2. Die Stadt Konstanz schließt sich dem Appell der Stadtoberhäupter der Städte Düsseldorf, Köln und Bonn vom 26.07.2018 an.
Schwede wies darauf hin, dass sich diesem Aufruf mittlerweile 18 deutsche Kommunen angeschlossen haben, darunter auch Freiburg und Heidelberg, und dass sich der „Arbeitskreis Runder Tisch – Begleitung von Flüchtlingen in der Stadt Konstanz“ für diesen Appell ausgesprochen hat.
Der OB ist dagegen
Sehr skeptisch zeigte sich Oberbürgermeister Uli Burchardt. Er nannte diesen Appell ein Bekenntnis, das man als politisches Signal nur unterstützen könne, aber das alles sei ein reines Lippenbekenntnis. In Konstanz fehlen nach seinen Angaben 300 Plätze zur Anschlussunterbringung von Flüchtlingen, weshalb diese Menschen in anderen Gemeinden wohnen müssen, so dass Konstanz praktisch als sicherer Hafen für weitere Flüchtlinge ausfalle und niemanden aufnehmen könne. „Wir haben, als die Not am größten war, massenhaft Menschen untergebracht, und würden das in derselben Situation auch wieder tun, obwohl wir uns in einer der oder vielleicht der schwierigsten Lage aller Städte in ganz Deutschland befinden.“ Das hörte sich eher nach das Boot ist voll denn nach sicherem Hafen an.

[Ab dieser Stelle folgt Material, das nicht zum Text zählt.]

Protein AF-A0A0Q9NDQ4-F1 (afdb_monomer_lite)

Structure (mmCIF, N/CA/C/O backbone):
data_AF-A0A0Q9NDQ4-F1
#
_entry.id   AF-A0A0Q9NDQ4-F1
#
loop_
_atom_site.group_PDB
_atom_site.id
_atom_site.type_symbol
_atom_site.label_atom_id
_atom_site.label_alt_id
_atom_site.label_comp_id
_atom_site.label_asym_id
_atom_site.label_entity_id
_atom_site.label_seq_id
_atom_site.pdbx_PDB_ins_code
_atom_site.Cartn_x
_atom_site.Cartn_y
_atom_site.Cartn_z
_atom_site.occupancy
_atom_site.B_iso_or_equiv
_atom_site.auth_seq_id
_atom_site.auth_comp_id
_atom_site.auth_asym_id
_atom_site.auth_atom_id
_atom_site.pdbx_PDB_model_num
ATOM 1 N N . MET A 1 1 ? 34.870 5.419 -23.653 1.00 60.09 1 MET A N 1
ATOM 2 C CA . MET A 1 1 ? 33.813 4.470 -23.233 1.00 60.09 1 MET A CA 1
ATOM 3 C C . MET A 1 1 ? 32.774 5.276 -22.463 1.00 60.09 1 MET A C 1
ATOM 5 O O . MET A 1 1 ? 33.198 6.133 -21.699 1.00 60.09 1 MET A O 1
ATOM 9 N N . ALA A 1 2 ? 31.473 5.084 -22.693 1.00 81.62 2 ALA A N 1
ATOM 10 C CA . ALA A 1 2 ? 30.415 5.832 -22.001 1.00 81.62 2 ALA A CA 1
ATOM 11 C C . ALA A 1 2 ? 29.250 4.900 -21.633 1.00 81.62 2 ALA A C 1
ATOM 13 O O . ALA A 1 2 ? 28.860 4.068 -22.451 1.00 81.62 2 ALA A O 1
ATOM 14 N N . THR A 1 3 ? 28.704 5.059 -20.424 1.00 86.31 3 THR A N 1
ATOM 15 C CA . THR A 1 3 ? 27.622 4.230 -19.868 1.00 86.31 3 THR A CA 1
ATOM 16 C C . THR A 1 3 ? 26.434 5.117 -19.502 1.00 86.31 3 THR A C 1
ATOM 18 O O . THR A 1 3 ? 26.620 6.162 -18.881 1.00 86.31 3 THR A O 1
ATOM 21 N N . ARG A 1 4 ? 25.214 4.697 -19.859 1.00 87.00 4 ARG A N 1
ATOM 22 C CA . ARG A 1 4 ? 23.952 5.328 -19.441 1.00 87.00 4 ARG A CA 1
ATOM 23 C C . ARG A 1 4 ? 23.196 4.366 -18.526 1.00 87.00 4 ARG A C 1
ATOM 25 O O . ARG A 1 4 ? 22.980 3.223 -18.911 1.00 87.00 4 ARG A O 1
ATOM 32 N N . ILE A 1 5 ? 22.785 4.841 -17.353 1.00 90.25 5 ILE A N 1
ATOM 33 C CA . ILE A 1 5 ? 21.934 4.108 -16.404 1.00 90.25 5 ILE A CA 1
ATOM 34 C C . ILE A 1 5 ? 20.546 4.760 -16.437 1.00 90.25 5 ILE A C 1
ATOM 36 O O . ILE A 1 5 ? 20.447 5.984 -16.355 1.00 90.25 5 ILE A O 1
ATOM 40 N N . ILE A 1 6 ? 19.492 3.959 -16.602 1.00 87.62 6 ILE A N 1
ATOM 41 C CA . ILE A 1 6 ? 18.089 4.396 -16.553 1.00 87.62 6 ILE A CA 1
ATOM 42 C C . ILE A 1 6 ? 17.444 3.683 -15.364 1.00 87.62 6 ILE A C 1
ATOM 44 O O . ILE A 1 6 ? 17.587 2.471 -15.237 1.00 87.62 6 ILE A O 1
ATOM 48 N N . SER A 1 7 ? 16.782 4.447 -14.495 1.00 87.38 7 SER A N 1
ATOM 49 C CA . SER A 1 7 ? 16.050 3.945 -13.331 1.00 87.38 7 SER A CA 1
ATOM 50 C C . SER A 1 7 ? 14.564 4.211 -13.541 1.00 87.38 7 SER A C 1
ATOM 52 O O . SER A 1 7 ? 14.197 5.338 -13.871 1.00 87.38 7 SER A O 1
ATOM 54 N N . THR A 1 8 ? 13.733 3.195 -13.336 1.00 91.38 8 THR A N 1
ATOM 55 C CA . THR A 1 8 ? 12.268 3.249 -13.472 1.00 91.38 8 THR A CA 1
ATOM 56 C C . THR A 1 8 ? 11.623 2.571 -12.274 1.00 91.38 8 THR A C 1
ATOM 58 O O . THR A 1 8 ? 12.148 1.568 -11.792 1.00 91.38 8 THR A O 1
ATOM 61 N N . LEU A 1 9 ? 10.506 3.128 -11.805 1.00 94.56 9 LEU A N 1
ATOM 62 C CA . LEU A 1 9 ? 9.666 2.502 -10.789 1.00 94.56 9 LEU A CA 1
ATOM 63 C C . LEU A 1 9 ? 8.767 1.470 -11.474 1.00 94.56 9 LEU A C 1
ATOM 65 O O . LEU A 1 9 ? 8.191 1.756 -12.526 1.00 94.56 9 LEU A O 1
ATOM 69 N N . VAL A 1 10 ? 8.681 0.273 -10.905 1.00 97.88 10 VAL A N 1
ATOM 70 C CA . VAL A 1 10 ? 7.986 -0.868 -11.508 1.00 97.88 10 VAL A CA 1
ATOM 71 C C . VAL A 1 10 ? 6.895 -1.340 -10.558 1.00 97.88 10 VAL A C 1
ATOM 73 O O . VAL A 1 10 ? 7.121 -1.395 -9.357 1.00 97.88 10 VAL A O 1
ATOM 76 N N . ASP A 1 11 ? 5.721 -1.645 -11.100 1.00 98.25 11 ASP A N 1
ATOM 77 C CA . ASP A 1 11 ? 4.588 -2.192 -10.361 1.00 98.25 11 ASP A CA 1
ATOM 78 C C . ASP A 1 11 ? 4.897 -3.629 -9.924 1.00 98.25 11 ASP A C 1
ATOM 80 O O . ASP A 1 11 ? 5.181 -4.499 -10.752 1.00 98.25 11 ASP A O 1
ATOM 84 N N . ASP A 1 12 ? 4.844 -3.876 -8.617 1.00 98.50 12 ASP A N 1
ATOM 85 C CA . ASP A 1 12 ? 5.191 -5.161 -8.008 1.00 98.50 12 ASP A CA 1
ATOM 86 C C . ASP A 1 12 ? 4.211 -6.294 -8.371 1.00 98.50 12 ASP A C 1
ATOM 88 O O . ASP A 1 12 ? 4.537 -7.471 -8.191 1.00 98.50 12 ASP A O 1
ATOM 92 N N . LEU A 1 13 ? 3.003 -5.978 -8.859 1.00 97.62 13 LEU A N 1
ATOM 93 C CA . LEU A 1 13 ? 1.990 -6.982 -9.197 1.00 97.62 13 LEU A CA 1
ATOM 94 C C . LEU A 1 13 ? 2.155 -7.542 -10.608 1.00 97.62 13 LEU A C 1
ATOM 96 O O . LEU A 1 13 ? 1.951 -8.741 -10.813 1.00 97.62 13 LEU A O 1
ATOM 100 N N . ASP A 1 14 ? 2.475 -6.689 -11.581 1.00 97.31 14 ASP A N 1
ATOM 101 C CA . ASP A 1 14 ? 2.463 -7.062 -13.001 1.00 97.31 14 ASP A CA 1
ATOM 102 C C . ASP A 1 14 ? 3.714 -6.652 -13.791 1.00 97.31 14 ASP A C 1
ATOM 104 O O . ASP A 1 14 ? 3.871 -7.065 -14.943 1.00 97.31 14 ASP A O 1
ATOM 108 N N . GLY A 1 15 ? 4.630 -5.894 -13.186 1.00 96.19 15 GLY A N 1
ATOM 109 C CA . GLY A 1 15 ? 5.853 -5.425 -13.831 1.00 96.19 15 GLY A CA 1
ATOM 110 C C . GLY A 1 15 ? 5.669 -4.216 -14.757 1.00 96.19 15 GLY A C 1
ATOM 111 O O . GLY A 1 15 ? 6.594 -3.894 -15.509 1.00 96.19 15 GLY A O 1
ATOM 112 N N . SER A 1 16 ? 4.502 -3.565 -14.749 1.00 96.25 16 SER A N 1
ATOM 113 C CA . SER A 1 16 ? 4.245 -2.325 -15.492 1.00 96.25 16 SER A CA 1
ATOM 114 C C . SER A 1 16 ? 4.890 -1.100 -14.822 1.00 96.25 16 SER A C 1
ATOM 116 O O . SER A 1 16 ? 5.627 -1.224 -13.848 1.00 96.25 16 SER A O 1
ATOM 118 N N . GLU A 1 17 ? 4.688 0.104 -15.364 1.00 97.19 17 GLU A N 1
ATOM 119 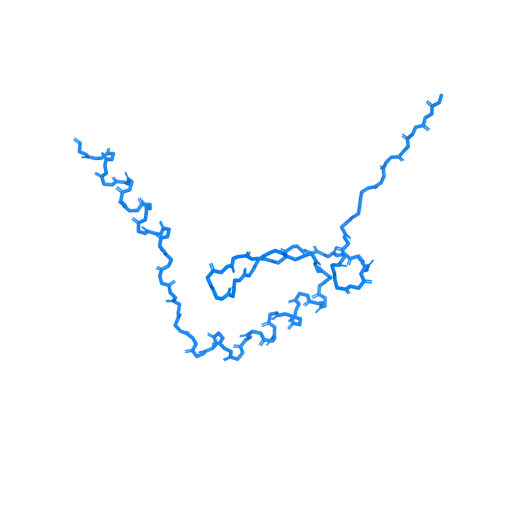C CA . GLU A 1 17 ? 5.214 1.329 -14.748 1.00 97.19 17 GLU A CA 1
ATOM 120 C C . GLU A 1 17 ? 4.408 1.683 -13.490 1.00 97.19 17 GLU A C 1
ATOM 122 O O . GLU A 1 17 ? 3.195 1.910 -13.552 1.00 97.19 17 GLU A O 1
ATOM 127 N N . ALA A 1 18 ? 5.089 1.759 -12.346 1.00 97.75 18 ALA A N 1
ATOM 128 C CA . ALA A 1 18 ? 4.466 2.181 -11.099 1.00 97.75 18 ALA A CA 1
ATOM 129 C C . ALA A 1 18 ? 4.391 3.707 -10.992 1.00 97.75 18 ALA A C 1
ATOM 131 O O . ALA A 1 18 ? 5.266 4.442 -11.453 1.00 97.75 18 ALA A O 1
ATOM 132 N N . ALA A 1 19 ? 3.339 4.177 -10.326 1.00 97.50 19 ALA A N 1
ATOM 133 C CA . ALA A 1 19 ? 3.082 5.589 -10.080 1.00 97.50 19 ALA A CA 1
ATOM 134 C C . ALA A 1 19 ? 3.430 6.007 -8.645 1.00 97.50 19 ALA A C 1
ATOM 136 O O . ALA A 1 19 ? 3.856 7.141 -8.425 1.00 97.50 19 ALA A O 1
ATOM 137 N N . GLU A 1 20 ? 3.227 5.123 -7.664 1.00 97.31 20 GLU A N 1
ATOM 138 C CA . GLU A 1 20 ? 3.443 5.426 -6.249 1.00 97.31 20 GLU A CA 1
ATOM 139 C C . GLU A 1 20 ? 3.737 4.176 -5.409 1.00 97.31 20 GLU A C 1
ATOM 141 O O . GLU A 1 20 ? 3.276 3.079 -5.718 1.00 97.31 20 GLU A O 1
ATOM 146 N N . THR A 1 21 ? 4.450 4.370 -4.299 1.00 98.31 21 THR A N 1
ATOM 147 C CA . THR A 1 21 ? 4.612 3.369 -3.239 1.00 98.31 21 THR A CA 1
ATOM 148 C C . THR A 1 21 ? 3.478 3.509 -2.224 1.00 98.31 21 THR A C 1
ATOM 150 O O . THR A 1 21 ? 3.313 4.563 -1.601 1.00 98.31 21 THR A O 1
ATOM 153 N N . VAL A 1 22 ? 2.706 2.446 -2.000 1.00 97.88 22 VAL A N 1
ATOM 154 C CA . VAL A 1 22 ? 1.618 2.420 -1.016 1.00 97.88 22 VAL A CA 1
ATOM 155 C C . VAL A 1 22 ? 2.062 1.697 0.252 1.00 97.88 22 VAL A C 1
ATOM 157 O O . VAL A 1 22 ? 2.396 0.516 0.230 1.00 97.88 22 VAL A O 1
ATOM 160 N N . GLN A 1 23 ? 2.002 2.393 1.390 1.00 97.88 23 GLN A N 1
ATOM 161 C CA . GLN A 1 23 ? 2.210 1.789 2.707 1.00 97.88 23 GLN A CA 1
ATOM 162 C C . GLN A 1 23 ? 0.885 1.303 3.297 1.00 97.88 23 GLN A C 1
ATOM 164 O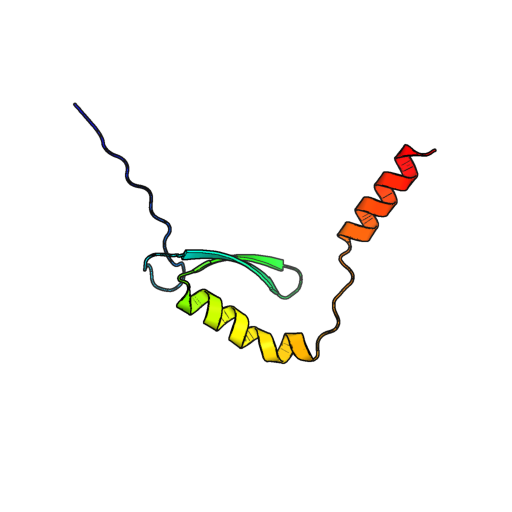 O . GLN A 1 23 ? -0.091 2.055 3.373 1.00 97.88 23 GLN A O 1
ATOM 169 N N . PHE A 1 24 ? 0.857 0.064 3.780 1.00 95.50 24 PHE A N 1
ATOM 170 C CA . PHE A 1 24 ? -0.304 -0.503 4.462 1.00 95.50 24 PHE A CA 1
ATOM 171 C C . PHE A 1 24 ? 0.119 -1.447 5.589 1.00 95.50 24 PHE A C 1
ATOM 173 O O . PHE A 1 24 ? 1.302 -1.703 5.821 1.00 95.50 24 PHE A O 1
ATOM 180 N N . SER A 1 25 ? -0.843 -1.922 6.377 1.00 94.06 25 SER A N 1
ATOM 181 C CA . SER A 1 25 ? -0.558 -2.849 7.472 1.00 94.06 25 SER A CA 1
ATOM 182 C C . SER A 1 25 ? -1.647 -3.897 7.605 1.00 94.06 25 SER A C 1
ATOM 184 O O . SER A 1 25 ? -2.829 -3.591 7.461 1.00 94.06 25 SER A O 1
ATOM 186 N N . LEU A 1 26 ? -1.234 -5.123 7.914 1.00 94.50 26 LEU A N 1
ATOM 187 C CA . LEU A 1 26 ? -2.115 -6.261 8.153 1.00 94.50 26 LEU A CA 1
ATOM 188 C C . LEU A 1 26 ? -1.518 -7.112 9.277 1.00 94.50 26 LEU A C 1
ATOM 190 O O . LEU A 1 26 ? -0.314 -7.369 9.288 1.00 94.50 26 LEU A O 1
ATOM 194 N N . ASP A 1 27 ? -2.342 -7.488 10.255 1.00 93.06 27 ASP A N 1
ATOM 195 C CA . ASP A 1 27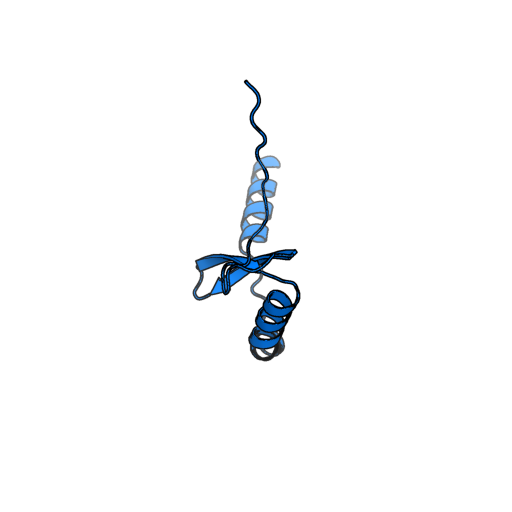 ? -1.937 -8.275 11.431 1.00 93.06 27 ASP A CA 1
ATOM 196 C C . ASP A 1 27 ? -0.735 -7.692 12.198 1.00 93.06 27 ASP A C 1
ATOM 198 O O . ASP A 1 27 ? 0.150 -8.403 12.676 1.00 93.06 27 ASP A O 1
ATOM 202 N N . GLY A 1 28 ? -0.683 -6.359 12.296 1.00 90.19 28 GLY A N 1
ATOM 203 C CA . GLY A 1 28 ? 0.382 -5.634 12.996 1.00 90.19 28 GLY A CA 1
ATOM 204 C C . GLY A 1 28 ? 1.724 -5.596 12.257 1.00 90.19 28 GLY A C 1
ATOM 205 O O . GLY A 1 28 ? 2.697 -5.083 12.807 1.00 90.19 28 GLY A O 1
ATOM 206 N N . ARG A 1 29 ? 1.791 -6.110 11.024 1.00 94.94 29 ARG A N 1
ATOM 207 C CA . ARG A 1 29 ? 2.964 -6.013 10.149 1.00 94.94 29 ARG A CA 1
ATOM 208 C C . ARG A 1 29 ? 2.757 -4.906 9.124 1.00 94.94 29 ARG A C 1
ATOM 210 O O . ARG A 1 29 ? 1.683 -4.817 8.530 1.00 94.94 29 ARG A O 1
ATOM 217 N N . SER A 1 30 ? 3.783 -4.084 8.932 1.00 95.62 30 SER A N 1
ATOM 218 C CA . SER A 1 30 ? 3.808 -3.034 7.914 1.00 95.62 30 SER A CA 1
ATOM 219 C C . SER A 1 30 ? 4.371 -3.570 6.605 1.00 95.62 30 SER A C 1
ATOM 221 O O . SER A 1 30 ? 5.349 -4.318 6.619 1.00 95.62 30 SER A O 1
ATOM 223 N N . TYR A 1 31 ? 3.771 -3.150 5.498 1.00 97.62 31 TYR A N 1
ATOM 224 C CA . TYR A 1 31 ? 4.168 -3.501 4.141 1.00 97.62 31 TYR A CA 1
ATOM 225 C C . TYR A 1 31 ? 4.221 -2.242 3.281 1.00 97.62 31 TYR A C 1
ATOM 227 O O . TYR A 1 31 ? 3.502 -1.270 3.537 1.00 97.62 31 TYR A O 1
ATOM 235 N N . GLU A 1 32 ? 5.056 -2.295 2.255 1.00 98.12 32 GLU A N 1
ATOM 236 C CA . GLU A 1 32 ? 5.142 -1.309 1.183 1.00 98.12 32 GLU A CA 1
ATOM 237 C C . GLU A 1 32 ? 5.022 -2.063 -0.141 1.00 98.12 32 GLU A C 1
ATOM 239 O O . GLU A 1 32 ? 5.436 -3.223 -0.218 1.00 98.12 32 GLU A O 1
ATOM 244 N N . ILE A 1 33 ? 4.410 -1.434 -1.137 1.00 98.31 33 ILE A N 1
ATOM 245 C CA . ILE A 1 33 ? 4.249 -2.000 -2.476 1.00 98.31 33 ILE A CA 1
ATOM 246 C C . ILE A 1 33 ? 4.241 -0.872 -3.507 1.00 98.31 33 ILE A C 1
ATOM 248 O O . ILE A 1 33 ? 3.541 0.126 -3.313 1.00 98.31 33 ILE A O 1
ATOM 252 N N . ASP A 1 34 ? 5.013 -1.017 -4.577 1.00 98.50 34 ASP A N 1
ATOM 253 C CA . ASP A 1 34 ? 5.030 -0.085 -5.702 1.00 98.50 34 ASP A CA 1
ATOM 254 C C . ASP A 1 34 ? 3.920 -0.458 -6.683 1.00 98.50 34 ASP A C 1
ATOM 256 O O . ASP A 1 34 ? 3.839 -1.595 -7.142 1.00 98.50 34 ASP A O 1
ATOM 260 N N . LEU A 1 35 ? 3.027 0.490 -6.980 1.00 98.56 35 LEU A N 1
ATOM 261 C CA . LEU A 1 35 ? 1.824 0.246 -7.775 1.00 98.56 35 LEU A CA 1
ATOM 262 C C . LEU A 1 35 ? 1.597 1.340 -8.819 1.00 98.56 35 LEU A C 1
ATOM 264 O O . LEU A 1 35 ? 1.840 2.529 -8.595 1.00 98.56 35 LEU A O 1
ATOM 268 N N . SER A 1 36 ? 1.042 0.943 -9.958 1.00 98.38 36 SER A N 1
ATOM 269 C CA . SER A 1 36 ? 0.369 1.829 -10.902 1.00 98.38 36 SER A CA 1
ATOM 270 C C . SER A 1 36 ? -0.832 2.504 -10.229 1.00 98.38 36 SER A C 1
ATOM 272 O O . SER A 1 36 ? -1.415 1.981 -9.274 1.00 98.38 36 SER A O 1
ATOM 274 N N . SER A 1 37 ? -1.266 3.658 -10.746 1.00 98.00 37 SER A N 1
ATOM 275 C CA . SER A 1 37 ? -2.412 4.383 -10.170 1.00 98.00 37 SER A CA 1
ATOM 276 C C . SER A 1 37 ? -3.677 3.518 -10.106 1.00 98.00 37 SER A C 1
ATOM 278 O O . SER A 1 37 ? -4.427 3.581 -9.137 1.00 98.00 37 SER A O 1
ATOM 280 N N . THR A 1 38 ? -3.877 2.649 -11.105 1.00 98.25 38 THR A N 1
ATOM 281 C CA . THR A 1 38 ? -5.033 1.744 -11.153 1.00 98.25 38 THR A CA 1
ATOM 282 C C . THR A 1 38 ? -4.973 0.701 -10.038 1.00 98.25 38 THR A C 1
ATOM 284 O O . THR A 1 38 ? -5.967 0.497 -9.340 1.00 98.25 38 THR A O 1
A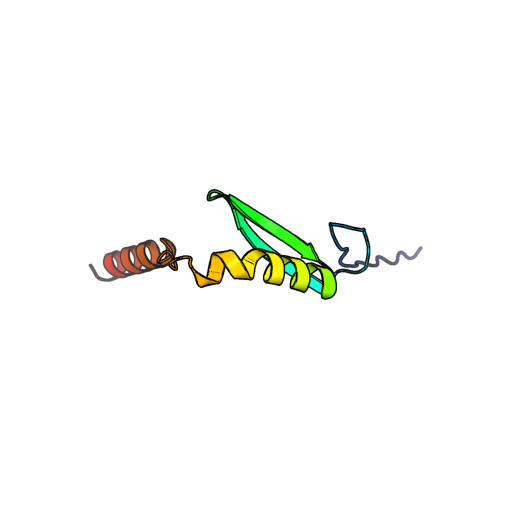TOM 287 N N . HIS A 1 39 ? -3.823 0.054 -9.828 1.00 98.50 39 HIS A N 1
ATOM 288 C CA . HIS A 1 39 ? -3.680 -0.943 -8.765 1.00 98.50 39 HIS A CA 1
ATOM 289 C C . HIS A 1 39 ? -3.704 -0.316 -7.366 1.00 98.50 39 HIS A C 1
ATOM 291 O O . HIS A 1 39 ? -4.303 -0.883 -6.449 1.00 98.50 39 HIS A O 1
ATOM 297 N N . ALA A 1 40 ? -3.136 0.880 -7.198 1.00 98.25 40 ALA A N 1
ATOM 298 C CA . ALA A 1 40 ? -3.221 1.623 -5.944 1.00 98.25 40 ALA A CA 1
ATOM 299 C C . ALA A 1 40 ? -4.683 1.932 -5.568 1.00 98.25 40 ALA A C 1
ATOM 301 O O . ALA A 1 40 ? -5.094 1.740 -4.418 1.00 98.25 40 ALA A O 1
ATOM 302 N N . ASP A 1 41 ? -5.499 2.341 -6.541 1.00 98.38 41 ASP A N 1
ATOM 303 C CA . ASP A 1 41 ? -6.926 2.587 -6.332 1.00 98.38 41 ASP A CA 1
ATOM 304 C C . ASP A 1 41 ? -7.701 1.302 -6.029 1.00 98.38 41 ASP A C 1
ATOM 306 O O . ASP A 1 41 ? -8.551 1.298 -5.135 1.00 98.38 41 ASP A O 1
ATOM 310 N N . GLN A 1 42 ? -7.374 0.190 -6.693 1.00 98.31 42 GLN A N 1
ATOM 311 C CA . GLN A 1 42 ? -7.959 -1.119 -6.389 1.00 98.31 42 GLN A CA 1
ATOM 312 C C . GLN A 1 42 ? -7.658 -1.563 -4.953 1.00 98.31 42 GLN A C 1
ATOM 314 O O . GLN A 1 42 ? -8.569 -2.006 -4.250 1.00 98.31 42 GLN A O 1
ATOM 319 N N . LEU A 1 43 ? -6.416 -1.397 -4.485 1.00 98.12 43 LEU A N 1
ATOM 320 C CA . LEU A 1 43 ? -6.030 -1.707 -3.108 1.00 98.12 43 LEU A CA 1
ATOM 321 C C . LEU A 1 43 ? -6.843 -0.873 -2.106 1.00 98.12 43 LEU A C 1
ATOM 323 O O . LEU A 1 43 ? -7.433 -1.413 -1.166 1.00 98.12 43 LEU A O 1
ATOM 327 N N . ARG A 1 44 ? -6.929 0.446 -2.322 1.00 97.44 44 ARG A N 1
ATOM 328 C CA . ARG A 1 44 ? -7.705 1.358 -1.462 1.00 97.44 44 ARG A CA 1
ATOM 329 C C . ARG A 1 44 ? -9.193 1.011 -1.463 1.00 97.44 44 ARG A C 1
ATOM 331 O O . ARG A 1 44 ? -9.812 0.987 -0.399 1.00 97.44 44 ARG A O 1
ATOM 338 N N . ALA A 1 45 ? -9.758 0.716 -2.632 1.00 98.00 45 ALA A N 1
ATOM 339 C CA . ALA A 1 45 ? -11.155 0.327 -2.781 1.00 98.00 45 ALA A CA 1
ATOM 340 C C . ALA A 1 45 ? -11.457 -1.007 -2.083 1.00 98.00 45 ALA A C 1
ATOM 342 O O . ALA A 1 45 ? -12.473 -1.113 -1.397 1.00 98.00 45 ALA A O 1
ATOM 343 N N . GLY A 1 46 ? -10.562 -1.994 -2.185 1.00 97.88 46 GLY A N 1
ATOM 344 C CA . GLY A 1 46 ? -10.697 -3.287 -1.509 1.00 97.88 46 GLY A CA 1
ATOM 345 C C . GLY A 1 46 ? -10.692 -3.176 0.019 1.00 97.88 46 GLY A C 1
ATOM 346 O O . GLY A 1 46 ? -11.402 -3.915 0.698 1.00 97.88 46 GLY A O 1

Gegen Konstanz als sicheren Hafen sprach sich auch Alfred Reichle (SPD) aus, der dem Antrag zwar aus menschlicher Sicht zustimmen mochte, aber den Konstanzer Gemeinderat für nicht zuständig hielt. Nach seiner Ansicht ist die Flüchtlingspolitik Sache des Bundes. Dass er seine Parteigenossen in Berlin, die dort ja wacker mitregieren, von der Übernahme dieser Erklärung überzeugen wolle, sagte er allerdings nicht. Der Rest seiner Fraktion stimmte für den Antrag.
Persönliche Erfahrungen
Praktische Erfahrungen, was das Schicksal von Flüchtlingen anbelangt, führte Anne Mühlhäußer (FGL) ins Feld. „Wir Europäer haben Glück, hier geboren zu sein und in Frieden und Wohlstand leben zu können. Wir haben aber auch eine Verpflichtung den Armen gegenüber.“ Sie erzählte von einer syrischen Familie, die in Konstanz lebt und auf der Flucht über das Mittelmeer beinahe umgekommen ist. Sie arbeitet als Lehrerin mit einem der Kinder, das aber wegen seiner traumatischen Erlebnisse praktisch kaum beschulbar ist und vielleicht lebenslang mit diesen Erfahrungen zu kämpfen haben wird, weshalb sie sich dem Antrag der Linken anschloss.
Sichtlich bewegt war auch ihr Fraktionskollege Normen Küttner, der selbst im Rettungsdienst tätig ist. Er erinnerte daran, wie sehr man noch beim Thema Konzilsfeierlichkeiten das Hohelied von Europa gesungen habe, er als Rettungsdienstmitarbeiter aber schäme sich für Deutschland und Europa, wenn er sehe, wie Seenotretter inzwischen kriminalisiert würden.
Am Ende gab es 21 Ja-Stimmen für den Antrag der Linken Liste, unter anderem auch von der FDP und Teilen der FWK. Damit will sich, wie es im Antrag heißt, auch Konstanz gegen die vermeintlich herrschende Stimmung stellen, dass „Zäune und Mauern statt eines gerechten europäischen Verteilsystems die Not der Geflüchteten lösen können“. Am Ende siegte bei einer Mehrheit der Gemeinderätinnen und -räte also die Humanität.
Was man so findet, wenn man sucht
In der Bürgerfragestunde gab es einen überraschenden Auftritt. Ans Mikrofon traten vier Kinder, die mit entsprechenden Werkzeugen bewaffnet ein Stück Ufer geputzt haben. Ihre Funde – Zigarettenkippen, Kronkorken etc. – hatten sie in Plastiktüten mitgebracht, die sie dem OB überreichten. Sie konstatierten, dass sie auf wenig mehr als 100 Quadratmetern Uferfläche allein 4153 Zigarettenstummel aufgelesen hätten, was immerhin ausreichend sei, 800.000 Liter Trinkwasser unbrauchbar zu machen.
Ihre Frage, was denn gegen diese Vermüllung unternommen werden solle, brachte selbst den rhetorisch sonst so quicklebendigen Uli Burchardt in sichtliche Verlegenheit. Er erklärte, dass das natürlich alles sehr peinlich sei und dass das Wegwerfen von Kippen etc. dort gar nicht erlaubt ist. Man darf schon gespannt sein, ob der der nächsten Generation eines Tages eine zündendere Antwort einfällt.